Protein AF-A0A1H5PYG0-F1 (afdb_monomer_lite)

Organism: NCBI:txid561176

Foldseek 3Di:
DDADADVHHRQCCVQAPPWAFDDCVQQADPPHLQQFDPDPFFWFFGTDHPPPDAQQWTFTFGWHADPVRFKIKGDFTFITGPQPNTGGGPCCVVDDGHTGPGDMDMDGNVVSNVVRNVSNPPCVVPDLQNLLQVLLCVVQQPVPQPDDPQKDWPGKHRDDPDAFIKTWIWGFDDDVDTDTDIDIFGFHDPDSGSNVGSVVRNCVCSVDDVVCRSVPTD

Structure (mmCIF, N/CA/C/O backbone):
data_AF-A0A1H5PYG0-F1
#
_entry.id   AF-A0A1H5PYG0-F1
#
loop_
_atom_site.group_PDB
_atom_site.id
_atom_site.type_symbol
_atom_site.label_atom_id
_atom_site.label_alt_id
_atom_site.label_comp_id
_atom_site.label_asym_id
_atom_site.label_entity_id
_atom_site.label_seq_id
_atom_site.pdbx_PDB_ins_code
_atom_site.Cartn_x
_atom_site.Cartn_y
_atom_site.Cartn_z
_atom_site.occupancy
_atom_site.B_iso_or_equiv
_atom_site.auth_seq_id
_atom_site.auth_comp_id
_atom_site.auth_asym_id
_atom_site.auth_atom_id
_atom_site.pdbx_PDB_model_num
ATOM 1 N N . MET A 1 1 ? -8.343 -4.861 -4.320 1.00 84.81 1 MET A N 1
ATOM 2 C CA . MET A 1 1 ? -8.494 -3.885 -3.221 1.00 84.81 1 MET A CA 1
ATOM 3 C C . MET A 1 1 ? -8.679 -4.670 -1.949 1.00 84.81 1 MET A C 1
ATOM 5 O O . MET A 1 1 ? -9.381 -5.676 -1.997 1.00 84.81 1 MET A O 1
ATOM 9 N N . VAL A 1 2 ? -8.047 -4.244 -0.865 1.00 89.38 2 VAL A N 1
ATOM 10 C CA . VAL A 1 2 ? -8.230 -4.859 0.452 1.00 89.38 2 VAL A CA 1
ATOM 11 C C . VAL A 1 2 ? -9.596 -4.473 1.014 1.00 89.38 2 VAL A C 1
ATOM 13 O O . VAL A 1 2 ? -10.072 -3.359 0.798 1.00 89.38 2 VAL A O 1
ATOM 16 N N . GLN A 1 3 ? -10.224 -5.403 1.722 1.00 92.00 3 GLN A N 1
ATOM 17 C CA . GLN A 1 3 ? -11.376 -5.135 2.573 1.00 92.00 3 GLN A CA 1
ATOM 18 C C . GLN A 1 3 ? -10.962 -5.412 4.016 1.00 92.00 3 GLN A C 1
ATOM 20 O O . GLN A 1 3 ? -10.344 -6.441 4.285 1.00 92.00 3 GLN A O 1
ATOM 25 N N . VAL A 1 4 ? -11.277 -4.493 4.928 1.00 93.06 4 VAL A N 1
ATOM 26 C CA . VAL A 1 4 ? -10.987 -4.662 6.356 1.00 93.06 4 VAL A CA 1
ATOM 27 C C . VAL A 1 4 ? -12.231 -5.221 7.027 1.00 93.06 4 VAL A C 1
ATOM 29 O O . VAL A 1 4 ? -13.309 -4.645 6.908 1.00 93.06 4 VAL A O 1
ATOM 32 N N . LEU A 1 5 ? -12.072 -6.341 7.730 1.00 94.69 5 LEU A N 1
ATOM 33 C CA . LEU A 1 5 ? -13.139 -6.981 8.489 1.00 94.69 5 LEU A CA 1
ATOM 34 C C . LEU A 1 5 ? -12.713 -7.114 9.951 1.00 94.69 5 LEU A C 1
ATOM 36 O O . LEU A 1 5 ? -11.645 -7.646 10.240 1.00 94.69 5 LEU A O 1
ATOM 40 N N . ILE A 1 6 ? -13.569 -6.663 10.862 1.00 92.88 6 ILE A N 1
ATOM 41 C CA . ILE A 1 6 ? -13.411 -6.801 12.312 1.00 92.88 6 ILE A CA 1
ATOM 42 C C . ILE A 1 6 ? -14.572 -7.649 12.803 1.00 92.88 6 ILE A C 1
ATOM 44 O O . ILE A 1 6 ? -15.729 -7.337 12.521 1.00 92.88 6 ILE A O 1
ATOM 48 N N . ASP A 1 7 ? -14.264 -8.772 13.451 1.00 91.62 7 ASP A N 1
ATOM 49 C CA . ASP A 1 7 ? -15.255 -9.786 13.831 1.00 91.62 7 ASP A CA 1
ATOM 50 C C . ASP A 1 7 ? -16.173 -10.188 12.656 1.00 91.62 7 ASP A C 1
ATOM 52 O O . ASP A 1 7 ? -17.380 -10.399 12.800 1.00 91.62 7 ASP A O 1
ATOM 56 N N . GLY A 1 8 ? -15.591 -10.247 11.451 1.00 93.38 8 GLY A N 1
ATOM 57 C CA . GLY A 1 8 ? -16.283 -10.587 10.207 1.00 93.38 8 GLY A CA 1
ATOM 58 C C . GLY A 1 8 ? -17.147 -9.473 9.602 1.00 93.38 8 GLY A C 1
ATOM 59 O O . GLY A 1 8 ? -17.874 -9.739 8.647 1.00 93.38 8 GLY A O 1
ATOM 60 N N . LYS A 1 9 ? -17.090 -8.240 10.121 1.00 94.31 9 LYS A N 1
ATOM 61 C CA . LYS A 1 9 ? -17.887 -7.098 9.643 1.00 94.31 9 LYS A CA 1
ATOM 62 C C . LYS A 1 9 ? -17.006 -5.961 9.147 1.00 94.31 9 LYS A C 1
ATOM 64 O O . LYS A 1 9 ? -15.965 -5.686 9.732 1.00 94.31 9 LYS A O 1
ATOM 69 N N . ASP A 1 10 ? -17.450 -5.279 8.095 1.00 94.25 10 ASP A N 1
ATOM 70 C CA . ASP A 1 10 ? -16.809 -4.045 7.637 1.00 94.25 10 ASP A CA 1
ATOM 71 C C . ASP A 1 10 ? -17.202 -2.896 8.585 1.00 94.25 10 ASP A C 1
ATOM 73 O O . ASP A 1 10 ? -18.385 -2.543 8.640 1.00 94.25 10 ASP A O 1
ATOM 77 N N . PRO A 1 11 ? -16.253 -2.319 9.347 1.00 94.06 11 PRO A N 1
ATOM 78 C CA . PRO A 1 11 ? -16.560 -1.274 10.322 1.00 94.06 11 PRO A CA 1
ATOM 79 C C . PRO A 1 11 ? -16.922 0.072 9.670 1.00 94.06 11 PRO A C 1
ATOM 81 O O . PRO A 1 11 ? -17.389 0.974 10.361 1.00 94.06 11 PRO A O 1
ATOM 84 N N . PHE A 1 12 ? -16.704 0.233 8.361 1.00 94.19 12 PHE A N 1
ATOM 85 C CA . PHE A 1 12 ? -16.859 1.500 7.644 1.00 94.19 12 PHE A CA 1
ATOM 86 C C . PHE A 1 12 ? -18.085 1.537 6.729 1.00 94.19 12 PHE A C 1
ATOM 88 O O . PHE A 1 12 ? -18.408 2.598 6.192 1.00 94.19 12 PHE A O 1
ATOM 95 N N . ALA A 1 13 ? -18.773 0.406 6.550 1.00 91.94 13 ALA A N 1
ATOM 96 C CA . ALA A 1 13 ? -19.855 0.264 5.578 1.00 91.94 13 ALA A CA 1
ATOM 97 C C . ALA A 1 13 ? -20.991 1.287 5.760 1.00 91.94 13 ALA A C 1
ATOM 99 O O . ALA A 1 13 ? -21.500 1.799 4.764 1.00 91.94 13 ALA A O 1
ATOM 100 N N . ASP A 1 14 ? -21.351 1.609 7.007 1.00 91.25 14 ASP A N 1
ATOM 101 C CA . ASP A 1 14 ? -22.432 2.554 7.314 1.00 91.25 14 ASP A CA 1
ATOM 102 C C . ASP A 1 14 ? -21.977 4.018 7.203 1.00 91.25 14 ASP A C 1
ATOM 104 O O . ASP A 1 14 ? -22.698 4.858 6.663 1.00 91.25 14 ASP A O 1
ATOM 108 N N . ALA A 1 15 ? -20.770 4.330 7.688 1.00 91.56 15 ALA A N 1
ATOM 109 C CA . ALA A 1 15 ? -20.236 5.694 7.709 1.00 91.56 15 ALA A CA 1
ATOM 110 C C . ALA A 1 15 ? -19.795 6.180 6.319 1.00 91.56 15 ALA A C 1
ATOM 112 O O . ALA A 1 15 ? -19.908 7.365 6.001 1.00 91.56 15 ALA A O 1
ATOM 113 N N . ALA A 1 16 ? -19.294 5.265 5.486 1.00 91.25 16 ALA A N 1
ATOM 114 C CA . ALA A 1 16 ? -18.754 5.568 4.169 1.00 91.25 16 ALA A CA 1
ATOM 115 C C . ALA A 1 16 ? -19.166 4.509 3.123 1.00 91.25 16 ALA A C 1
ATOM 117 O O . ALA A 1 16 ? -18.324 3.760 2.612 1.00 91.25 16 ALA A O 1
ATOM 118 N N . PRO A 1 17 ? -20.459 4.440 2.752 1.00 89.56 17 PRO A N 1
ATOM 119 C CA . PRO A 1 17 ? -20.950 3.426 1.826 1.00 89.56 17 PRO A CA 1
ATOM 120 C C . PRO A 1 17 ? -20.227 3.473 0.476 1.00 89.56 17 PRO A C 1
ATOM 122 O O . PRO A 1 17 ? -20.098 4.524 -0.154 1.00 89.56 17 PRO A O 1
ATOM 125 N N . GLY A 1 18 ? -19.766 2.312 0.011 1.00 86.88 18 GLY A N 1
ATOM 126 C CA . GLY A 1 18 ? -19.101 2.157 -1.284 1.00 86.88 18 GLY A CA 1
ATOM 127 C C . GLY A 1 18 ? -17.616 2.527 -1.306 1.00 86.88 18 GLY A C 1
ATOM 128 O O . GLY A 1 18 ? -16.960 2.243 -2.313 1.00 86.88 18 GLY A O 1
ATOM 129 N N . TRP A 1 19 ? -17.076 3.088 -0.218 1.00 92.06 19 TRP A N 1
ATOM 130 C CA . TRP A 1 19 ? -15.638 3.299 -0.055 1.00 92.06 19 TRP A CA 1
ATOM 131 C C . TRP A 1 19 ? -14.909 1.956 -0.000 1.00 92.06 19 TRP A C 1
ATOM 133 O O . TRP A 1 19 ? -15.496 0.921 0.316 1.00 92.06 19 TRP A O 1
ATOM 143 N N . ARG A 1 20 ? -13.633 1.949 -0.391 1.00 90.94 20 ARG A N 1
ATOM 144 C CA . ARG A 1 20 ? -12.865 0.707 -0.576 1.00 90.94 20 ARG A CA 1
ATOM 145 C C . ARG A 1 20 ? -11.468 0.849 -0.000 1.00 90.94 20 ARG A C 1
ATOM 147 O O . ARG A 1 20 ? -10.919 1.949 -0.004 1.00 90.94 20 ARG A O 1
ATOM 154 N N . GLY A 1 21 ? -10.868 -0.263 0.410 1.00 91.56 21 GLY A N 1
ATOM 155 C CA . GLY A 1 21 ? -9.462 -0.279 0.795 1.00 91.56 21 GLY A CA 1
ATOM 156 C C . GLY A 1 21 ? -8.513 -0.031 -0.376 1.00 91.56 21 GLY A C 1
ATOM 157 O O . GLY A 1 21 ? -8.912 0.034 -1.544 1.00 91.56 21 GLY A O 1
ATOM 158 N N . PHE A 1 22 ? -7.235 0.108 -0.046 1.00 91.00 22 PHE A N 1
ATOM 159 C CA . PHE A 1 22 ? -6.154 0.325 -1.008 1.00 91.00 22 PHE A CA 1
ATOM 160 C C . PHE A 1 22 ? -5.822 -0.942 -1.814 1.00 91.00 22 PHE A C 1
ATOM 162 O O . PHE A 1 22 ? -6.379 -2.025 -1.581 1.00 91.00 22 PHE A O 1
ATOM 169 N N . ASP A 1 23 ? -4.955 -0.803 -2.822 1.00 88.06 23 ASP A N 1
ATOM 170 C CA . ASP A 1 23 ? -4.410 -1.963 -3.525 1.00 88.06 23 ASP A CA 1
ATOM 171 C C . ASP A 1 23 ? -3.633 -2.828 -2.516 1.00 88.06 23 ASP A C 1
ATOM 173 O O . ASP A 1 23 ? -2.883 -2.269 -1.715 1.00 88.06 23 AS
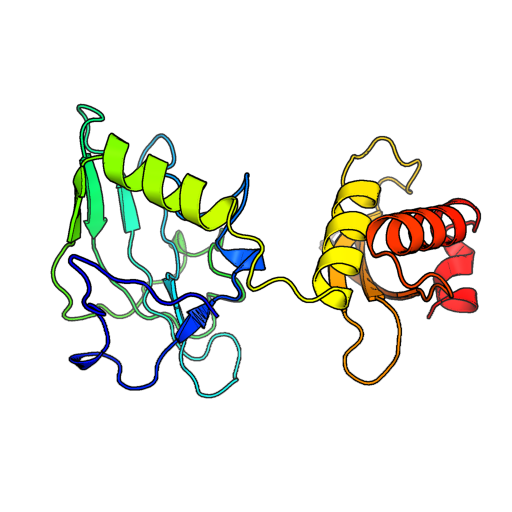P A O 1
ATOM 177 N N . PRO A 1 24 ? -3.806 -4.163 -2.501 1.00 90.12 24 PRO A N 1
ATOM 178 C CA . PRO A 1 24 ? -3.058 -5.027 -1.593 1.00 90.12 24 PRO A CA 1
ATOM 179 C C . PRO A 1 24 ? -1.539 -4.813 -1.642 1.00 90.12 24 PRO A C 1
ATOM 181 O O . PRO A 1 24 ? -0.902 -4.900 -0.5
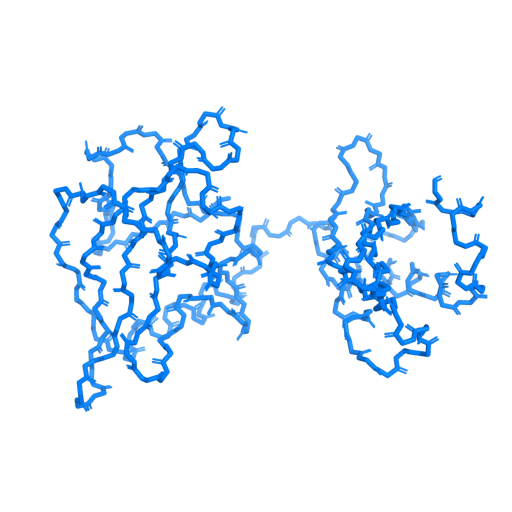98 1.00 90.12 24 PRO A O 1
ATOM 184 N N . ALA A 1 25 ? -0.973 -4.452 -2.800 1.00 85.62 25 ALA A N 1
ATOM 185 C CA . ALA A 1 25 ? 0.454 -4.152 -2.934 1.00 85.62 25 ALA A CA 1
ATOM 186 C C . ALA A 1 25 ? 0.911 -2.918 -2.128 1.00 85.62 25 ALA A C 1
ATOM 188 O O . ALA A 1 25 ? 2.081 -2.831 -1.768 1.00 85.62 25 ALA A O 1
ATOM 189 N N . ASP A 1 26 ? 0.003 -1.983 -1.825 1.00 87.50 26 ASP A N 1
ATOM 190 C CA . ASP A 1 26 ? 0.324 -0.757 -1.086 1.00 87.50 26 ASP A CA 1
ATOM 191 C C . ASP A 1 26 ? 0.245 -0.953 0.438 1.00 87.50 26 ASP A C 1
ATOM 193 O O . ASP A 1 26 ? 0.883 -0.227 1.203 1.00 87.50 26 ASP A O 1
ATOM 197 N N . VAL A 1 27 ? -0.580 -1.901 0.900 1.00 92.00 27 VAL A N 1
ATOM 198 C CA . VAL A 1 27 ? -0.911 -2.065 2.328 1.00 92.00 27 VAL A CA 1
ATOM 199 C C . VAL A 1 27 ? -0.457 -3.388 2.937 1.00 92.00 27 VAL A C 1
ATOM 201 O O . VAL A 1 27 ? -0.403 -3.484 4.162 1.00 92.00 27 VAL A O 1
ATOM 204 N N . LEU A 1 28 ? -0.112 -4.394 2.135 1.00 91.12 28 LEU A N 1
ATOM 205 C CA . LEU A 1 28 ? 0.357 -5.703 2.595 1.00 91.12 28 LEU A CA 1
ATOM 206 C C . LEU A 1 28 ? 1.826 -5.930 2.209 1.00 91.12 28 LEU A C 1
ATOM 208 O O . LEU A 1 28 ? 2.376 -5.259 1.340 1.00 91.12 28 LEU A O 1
----------
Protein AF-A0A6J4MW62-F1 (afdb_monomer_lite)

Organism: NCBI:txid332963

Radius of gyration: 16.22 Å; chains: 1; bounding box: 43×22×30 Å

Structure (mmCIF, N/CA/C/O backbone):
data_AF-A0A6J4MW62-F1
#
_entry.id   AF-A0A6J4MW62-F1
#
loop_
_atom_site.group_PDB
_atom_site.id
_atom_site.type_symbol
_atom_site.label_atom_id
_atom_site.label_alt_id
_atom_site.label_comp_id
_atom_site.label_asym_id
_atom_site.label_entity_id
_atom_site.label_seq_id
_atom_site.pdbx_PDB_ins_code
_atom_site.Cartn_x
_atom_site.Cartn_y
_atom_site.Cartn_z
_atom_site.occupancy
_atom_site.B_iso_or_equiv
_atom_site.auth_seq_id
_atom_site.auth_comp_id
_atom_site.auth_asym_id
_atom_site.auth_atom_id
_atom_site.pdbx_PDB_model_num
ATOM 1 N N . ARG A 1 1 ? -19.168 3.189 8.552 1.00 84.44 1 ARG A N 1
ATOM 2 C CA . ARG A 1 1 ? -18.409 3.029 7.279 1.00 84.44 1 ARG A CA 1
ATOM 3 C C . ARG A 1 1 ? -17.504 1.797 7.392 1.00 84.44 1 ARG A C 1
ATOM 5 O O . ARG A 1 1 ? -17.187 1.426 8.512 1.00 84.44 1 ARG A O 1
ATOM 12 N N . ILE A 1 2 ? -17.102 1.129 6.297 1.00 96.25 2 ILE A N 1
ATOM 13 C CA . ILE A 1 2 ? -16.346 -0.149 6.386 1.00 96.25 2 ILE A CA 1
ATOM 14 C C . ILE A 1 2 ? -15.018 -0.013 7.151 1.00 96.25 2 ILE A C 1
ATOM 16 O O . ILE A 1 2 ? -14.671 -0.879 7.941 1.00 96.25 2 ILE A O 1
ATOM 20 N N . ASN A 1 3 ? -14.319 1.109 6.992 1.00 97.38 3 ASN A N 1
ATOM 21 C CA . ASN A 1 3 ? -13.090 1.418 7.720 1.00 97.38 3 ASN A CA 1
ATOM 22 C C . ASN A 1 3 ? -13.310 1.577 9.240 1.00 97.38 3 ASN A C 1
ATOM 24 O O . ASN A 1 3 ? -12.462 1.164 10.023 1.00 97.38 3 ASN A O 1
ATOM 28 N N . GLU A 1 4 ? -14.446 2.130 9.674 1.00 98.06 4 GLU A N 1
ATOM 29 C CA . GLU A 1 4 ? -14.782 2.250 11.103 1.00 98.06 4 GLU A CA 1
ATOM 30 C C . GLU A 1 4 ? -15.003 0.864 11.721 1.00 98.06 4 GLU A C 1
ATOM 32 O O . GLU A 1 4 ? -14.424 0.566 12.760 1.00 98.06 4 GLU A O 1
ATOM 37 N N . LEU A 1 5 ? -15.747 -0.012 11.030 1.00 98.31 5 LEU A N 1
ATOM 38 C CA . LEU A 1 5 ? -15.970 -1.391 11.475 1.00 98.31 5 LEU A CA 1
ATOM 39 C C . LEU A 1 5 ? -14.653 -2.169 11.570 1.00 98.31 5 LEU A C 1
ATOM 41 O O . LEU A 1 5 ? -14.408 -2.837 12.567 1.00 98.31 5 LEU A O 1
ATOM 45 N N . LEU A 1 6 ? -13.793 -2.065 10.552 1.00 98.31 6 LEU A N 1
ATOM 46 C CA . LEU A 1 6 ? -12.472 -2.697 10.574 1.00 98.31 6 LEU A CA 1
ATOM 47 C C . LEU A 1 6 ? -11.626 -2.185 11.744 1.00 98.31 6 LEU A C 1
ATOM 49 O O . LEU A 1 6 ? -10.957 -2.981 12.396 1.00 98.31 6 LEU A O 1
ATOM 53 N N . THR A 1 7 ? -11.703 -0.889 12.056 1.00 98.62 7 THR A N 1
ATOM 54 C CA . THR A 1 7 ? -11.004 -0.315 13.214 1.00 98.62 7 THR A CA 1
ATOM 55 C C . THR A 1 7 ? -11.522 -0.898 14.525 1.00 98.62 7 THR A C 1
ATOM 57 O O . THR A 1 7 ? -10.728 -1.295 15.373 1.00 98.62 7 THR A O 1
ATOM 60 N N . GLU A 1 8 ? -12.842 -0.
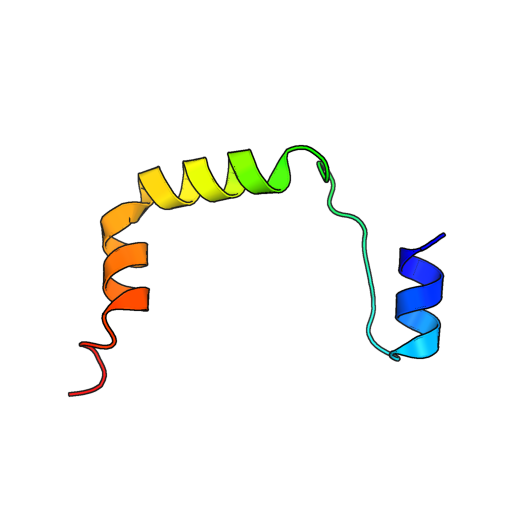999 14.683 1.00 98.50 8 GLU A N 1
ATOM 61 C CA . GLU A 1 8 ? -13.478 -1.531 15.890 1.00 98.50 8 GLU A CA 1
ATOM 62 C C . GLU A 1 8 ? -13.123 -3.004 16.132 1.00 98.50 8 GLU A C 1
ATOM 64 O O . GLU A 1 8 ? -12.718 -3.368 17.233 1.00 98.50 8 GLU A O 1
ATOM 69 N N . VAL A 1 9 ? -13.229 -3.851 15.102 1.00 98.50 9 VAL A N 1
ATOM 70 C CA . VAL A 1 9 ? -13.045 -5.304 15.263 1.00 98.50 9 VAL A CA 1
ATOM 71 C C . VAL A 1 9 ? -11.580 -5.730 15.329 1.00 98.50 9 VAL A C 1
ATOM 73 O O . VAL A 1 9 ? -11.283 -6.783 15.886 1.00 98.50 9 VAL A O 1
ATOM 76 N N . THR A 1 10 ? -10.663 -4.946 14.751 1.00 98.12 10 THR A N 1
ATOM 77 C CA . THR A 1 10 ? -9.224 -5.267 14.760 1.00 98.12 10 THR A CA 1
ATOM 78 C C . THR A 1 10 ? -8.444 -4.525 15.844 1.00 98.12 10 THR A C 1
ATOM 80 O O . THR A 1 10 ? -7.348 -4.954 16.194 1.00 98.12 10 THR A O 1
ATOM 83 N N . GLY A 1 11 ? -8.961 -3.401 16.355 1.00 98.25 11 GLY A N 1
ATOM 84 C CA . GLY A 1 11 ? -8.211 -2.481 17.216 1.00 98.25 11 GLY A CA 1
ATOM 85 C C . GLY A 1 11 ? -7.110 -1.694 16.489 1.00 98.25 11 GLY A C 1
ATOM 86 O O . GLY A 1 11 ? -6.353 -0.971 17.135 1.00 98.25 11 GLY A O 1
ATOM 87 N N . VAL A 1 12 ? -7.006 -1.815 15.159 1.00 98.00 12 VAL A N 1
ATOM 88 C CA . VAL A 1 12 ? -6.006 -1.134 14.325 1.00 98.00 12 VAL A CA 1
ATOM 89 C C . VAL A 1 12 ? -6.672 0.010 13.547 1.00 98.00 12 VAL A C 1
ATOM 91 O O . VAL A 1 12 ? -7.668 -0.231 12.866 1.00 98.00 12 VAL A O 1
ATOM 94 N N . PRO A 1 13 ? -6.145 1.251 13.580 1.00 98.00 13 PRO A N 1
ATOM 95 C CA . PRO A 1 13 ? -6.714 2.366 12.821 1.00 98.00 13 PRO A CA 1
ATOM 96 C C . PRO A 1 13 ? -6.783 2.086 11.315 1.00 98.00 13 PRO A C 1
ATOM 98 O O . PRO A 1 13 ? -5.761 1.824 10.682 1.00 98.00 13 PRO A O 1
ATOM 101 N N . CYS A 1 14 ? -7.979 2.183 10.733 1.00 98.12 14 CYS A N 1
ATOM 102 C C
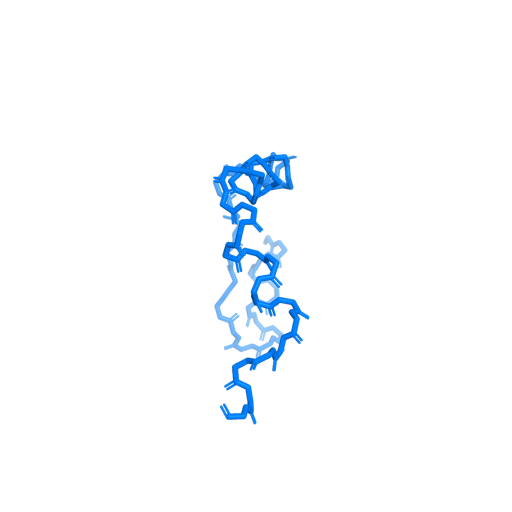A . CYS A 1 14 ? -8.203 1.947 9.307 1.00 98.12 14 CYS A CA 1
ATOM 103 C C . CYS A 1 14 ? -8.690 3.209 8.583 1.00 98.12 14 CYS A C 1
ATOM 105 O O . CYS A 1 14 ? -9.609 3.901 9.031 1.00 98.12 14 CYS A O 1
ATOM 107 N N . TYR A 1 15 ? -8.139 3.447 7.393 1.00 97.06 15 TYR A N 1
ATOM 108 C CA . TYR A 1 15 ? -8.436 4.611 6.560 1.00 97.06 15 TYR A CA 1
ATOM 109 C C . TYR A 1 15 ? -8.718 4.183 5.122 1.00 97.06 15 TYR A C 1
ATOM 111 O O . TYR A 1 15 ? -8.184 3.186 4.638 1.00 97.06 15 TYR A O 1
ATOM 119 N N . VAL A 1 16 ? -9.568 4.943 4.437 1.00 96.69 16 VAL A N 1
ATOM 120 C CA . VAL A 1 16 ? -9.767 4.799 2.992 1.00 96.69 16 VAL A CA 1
----------
ACTIVITY:
Send back an exact copy of only the lines from the line with "ATOM 96 C CA" up to and including the line with "ATOM 112 O O" in the data above.

COMPLETED TASK:
ATOM 96 C CA . ALA A 1 13 ? -19.855 0.264 5.578 1.00 91.94 13 ALA A CA 1
ATOM 97 C C . ALA A 1 13 ? -20.991 1.287 5.760 1.00 91.94 13 ALA A C 1
ATOM 99 O O . ALA A 1 13 ? -21.500 1.799 4.764 1.00 91.94 13 ALA A O 1
ATOM 100 N N . ASP A 1 14 ? -21.351 1.609 7.007 1.00 91.25 14 ASP A N 1
ATOM 101 C CA . ASP A 1 14 ? -22.432 2.554 7.314 1.00 91.25 14 ASP A CA 1
ATOM 102 C C . ASP A 1 14 ? -21.977 4.018 7.203 1.00 91.25 14 ASP A C 1
ATOM 104 O O . ASP A 1 14 ? -22.698 4.858 6.663 1.00 91.25 14 ASP A O 1
ATOM 108 N N . ALA A 1 15 ? -20.770 4.330 7.688 1.00 91.56 15 ALA A N 1
ATOM 109 C CA . ALA A 1 15 ? -20.236 5.694 7.709 1.00 91.56 15 ALA A CA 1
ATOM 110 C C . ALA A 1 15 ? -19.795 6.180 6.319 1.00 91.56 15 ALA A C 1
ATOM 112 O O . ALA A 1 15 ? -19.908 7.365 6.001 1.00 91.56 15 ALA A O 1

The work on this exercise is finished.